Veteran Tim O'Keeffe (plantar fasciitis) only had three matches while Jordy Foott (hip) was only available from round eight onwards.
"Sam (Cowling) had a hamstring - which are going to happen - but missed three weeks as well. Those things are just going to happen," he said.
"Even Dan Weymouth, he played every game but he didn't train once after March but he has a tear in his hip that he's having surgery on that he's having surgery on in a couple of weeks.
"It's a huge job for him to get up and carry us every week in the ruck. Those sort of things all add up. If you're not training, you're pulling up sorer because you body isn't conditioned.
"Dan did a terrific job. He swam for most of the week and basically rehabbed himself all week to get ready for Saturday. There's lots of things in the background that people don't know what's going on that add up to our win-loss ratio.
"In saying that we did cough some games up through skill errors and the footy side of things as well."
THE NEW ADDITIONS
Parkinson expected new faces to add to the competition for spots which is building at the club.
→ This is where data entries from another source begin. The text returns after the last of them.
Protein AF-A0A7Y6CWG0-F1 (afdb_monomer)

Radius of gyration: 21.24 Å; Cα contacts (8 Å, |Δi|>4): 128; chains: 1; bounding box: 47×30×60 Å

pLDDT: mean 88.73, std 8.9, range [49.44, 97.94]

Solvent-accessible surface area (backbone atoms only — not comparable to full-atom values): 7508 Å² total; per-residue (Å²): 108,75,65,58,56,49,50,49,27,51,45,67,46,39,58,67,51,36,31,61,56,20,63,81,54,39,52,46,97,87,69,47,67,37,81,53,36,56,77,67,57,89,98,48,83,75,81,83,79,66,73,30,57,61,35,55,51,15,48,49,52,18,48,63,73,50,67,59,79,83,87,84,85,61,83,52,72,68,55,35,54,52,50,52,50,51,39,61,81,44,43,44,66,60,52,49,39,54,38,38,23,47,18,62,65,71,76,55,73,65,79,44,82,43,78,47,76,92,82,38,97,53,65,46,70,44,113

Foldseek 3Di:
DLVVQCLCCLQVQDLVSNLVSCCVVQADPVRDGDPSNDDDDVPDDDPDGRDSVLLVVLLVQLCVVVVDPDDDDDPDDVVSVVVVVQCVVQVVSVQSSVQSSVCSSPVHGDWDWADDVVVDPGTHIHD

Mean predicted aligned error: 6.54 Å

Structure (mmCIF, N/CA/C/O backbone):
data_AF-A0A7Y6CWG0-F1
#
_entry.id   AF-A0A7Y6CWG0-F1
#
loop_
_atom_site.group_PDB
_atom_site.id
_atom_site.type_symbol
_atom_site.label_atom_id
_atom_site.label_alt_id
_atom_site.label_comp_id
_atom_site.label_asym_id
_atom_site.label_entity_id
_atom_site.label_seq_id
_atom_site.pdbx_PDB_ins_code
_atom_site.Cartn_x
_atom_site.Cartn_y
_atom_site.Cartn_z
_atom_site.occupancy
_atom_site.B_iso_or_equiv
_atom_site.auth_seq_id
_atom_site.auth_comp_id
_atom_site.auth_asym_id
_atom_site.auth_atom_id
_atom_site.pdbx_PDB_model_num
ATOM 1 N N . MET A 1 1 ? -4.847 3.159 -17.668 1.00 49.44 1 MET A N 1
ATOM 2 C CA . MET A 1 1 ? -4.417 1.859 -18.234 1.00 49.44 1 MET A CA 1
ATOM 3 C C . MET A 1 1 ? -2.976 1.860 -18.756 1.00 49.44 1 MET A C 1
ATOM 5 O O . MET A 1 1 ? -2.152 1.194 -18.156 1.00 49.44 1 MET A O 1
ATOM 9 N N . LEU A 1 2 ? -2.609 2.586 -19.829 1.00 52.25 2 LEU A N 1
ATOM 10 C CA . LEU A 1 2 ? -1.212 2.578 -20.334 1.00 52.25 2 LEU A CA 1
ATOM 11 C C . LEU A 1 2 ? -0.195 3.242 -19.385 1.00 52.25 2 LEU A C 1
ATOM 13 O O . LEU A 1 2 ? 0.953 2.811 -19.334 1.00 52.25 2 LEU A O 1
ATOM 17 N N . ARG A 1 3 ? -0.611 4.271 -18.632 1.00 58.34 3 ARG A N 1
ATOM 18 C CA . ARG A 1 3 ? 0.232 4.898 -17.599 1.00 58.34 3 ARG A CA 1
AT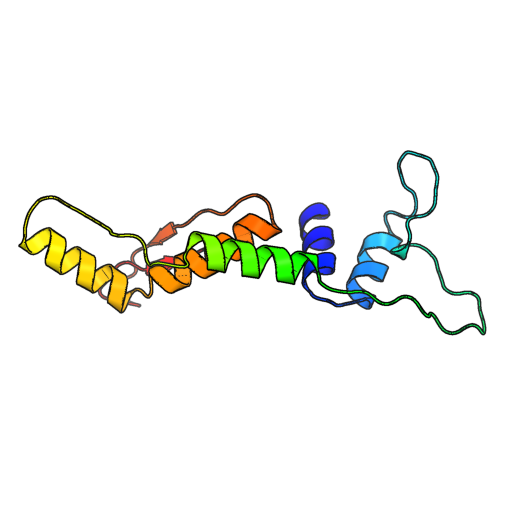OM 19 C C . ARG A 1 3 ? 0.503 3.932 -16.446 1.00 58.34 3 ARG A C 1
ATOM 21 O O . ARG A 1 3 ? 1.658 3.733 -16.110 1.00 58.34 3 ARG A O 1
ATOM 28 N N . ASP A 1 4 ? -0.528 3.262 -15.947 1.00 59.75 4 ASP A N 1
ATOM 29 C CA . ASP A 1 4 ? -0.431 2.350 -14.796 1.00 59.75 4 ASP A CA 1
ATOM 30 C C . ASP A 1 4 ? 0.499 1.157 -15.081 1.00 59.75 4 ASP A C 1
ATOM 32 O O . ASP A 1 4 ? 1.325 0.798 -14.250 1.00 59.75 4 ASP A O 1
ATOM 36 N N . ILE A 1 5 ? 0.455 0.615 -16.306 1.00 65.44 5 ILE A N 1
ATOM 37 C CA . ILE A 1 5 ? 1.353 -0.469 -16.748 1.00 65.44 5 ILE A CA 1
ATOM 38 C C . ILE A 1 5 ? 2.808 0.015 -16.850 1.00 65.44 5 ILE A C 1
ATOM 40 O O . ILE A 1 5 ? 3.741 -0.728 -16.548 1.00 65.44 5 ILE A O 1
ATOM 44 N N . ALA A 1 6 ? 3.019 1.257 -17.297 1.00 69.94 6 ALA A N 1
ATOM 45 C CA . ALA A 1 6 ? 4.359 1.822 -17.374 1.00 69.94 6 ALA A CA 1
ATOM 46 C C . ALA A 1 6 ? 4.952 2.052 -15.985 1.00 69.94 6 ALA A C 1
ATOM 48 O O . ALA A 1 6 ? 6.138 1.802 -15.798 1.00 69.94 6 ALA A O 1
ATOM 49 N N . VAL A 1 7 ? 4.130 2.499 -15.035 1.00 73.38 7 VAL A N 1
ATOM 50 C CA . VAL A 1 7 ? 4.526 2.692 -13.642 1.00 73.38 7 VAL A CA 1
ATOM 51 C C . VAL A 1 7 ? 4.909 1.339 -13.035 1.00 73.38 7 VAL A C 1
ATOM 53 O O . VAL A 1 7 ? 6.076 1.182 -12.705 1.00 73.38 7 VAL A O 1
ATOM 56 N N . ASP A 1 8 ? 4.041 0.318 -13.044 1.00 78.62 8 ASP A N 1
ATOM 57 C CA . ASP A 1 8 ? 4.342 -1.039 -12.522 1.00 78.62 8 ASP A CA 1
ATOM 58 C C . ASP A 1 8 ? 5.687 -1.617 -13.014 1.00 78.62 8 ASP A C 1
ATOM 60 O O . ASP A 1 8 ? 6.482 -2.165 -12.245 1.00 78.62 8 ASP A O 1
ATOM 64 N N . ALA A 1 9 ? 6.008 -1.438 -14.299 1.00 85.38 9 ALA A N 1
ATOM 65 C CA . ALA A 1 9 ? 7.266 -1.916 -14.867 1.00 85.38 9 ALA A CA 1
ATOM 66 C C . ALA A 1 9 ? 8.514 -1.281 -14.215 1.00 85.38 9 ALA A C 1
ATOM 68 O O . ALA A 1 9 ? 9.546 -1.940 -14.100 1.00 85.38 9 ALA A O 1
ATOM 69 N N . TRP A 1 10 ? 8.435 -0.026 -13.762 1.00 84.88 10 TRP A N 1
ATOM 70 C CA . TRP A 1 10 ? 9.532 0.633 -13.048 1.00 84.88 10 TRP A CA 1
ATOM 71 C C . TRP A 1 10 ? 9.706 0.114 -11.614 1.00 84.88 10 TRP A C 1
ATOM 73 O O . TRP A 1 10 ? 10.849 0.026 -11.161 1.00 84.88 10 TRP A O 1
ATOM 83 N N . TYR A 1 11 ? 8.620 -0.287 -10.945 1.00 82.44 11 TYR A N 1
ATOM 84 C CA . TYR A 1 11 ? 8.634 -0.798 -9.565 1.00 82.44 11 TYR A CA 1
ATOM 85 C C . TYR A 1 11 ? 8.986 -2.292 -9.484 1.00 82.44 11 TYR A C 1
ATOM 87 O O . TYR A 1 11 ? 9.695 -2.705 -8.576 1.00 82.44 11 TYR A O 1
ATOM 95 N N . SER A 1 12 ? 8.577 -3.101 -10.467 1.00 78.69 12 SER A N 1
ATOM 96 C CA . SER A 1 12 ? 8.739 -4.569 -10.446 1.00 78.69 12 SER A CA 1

While its unclear what calibre of player will join the 160-year-old club, the club could benefit from an out-and-out star to complement the wealth of top end talent it has already in Sam Cowling, Jackson Bell and Jye Turland.
"We don't want to be just finding guys all the time because we're injured, we're short or we're a bit light on," Parkinson said.
"As hard as it is for a coach you probably want to be omitting players from time-to-time because you've got people knocking on the door that have to be rewarded."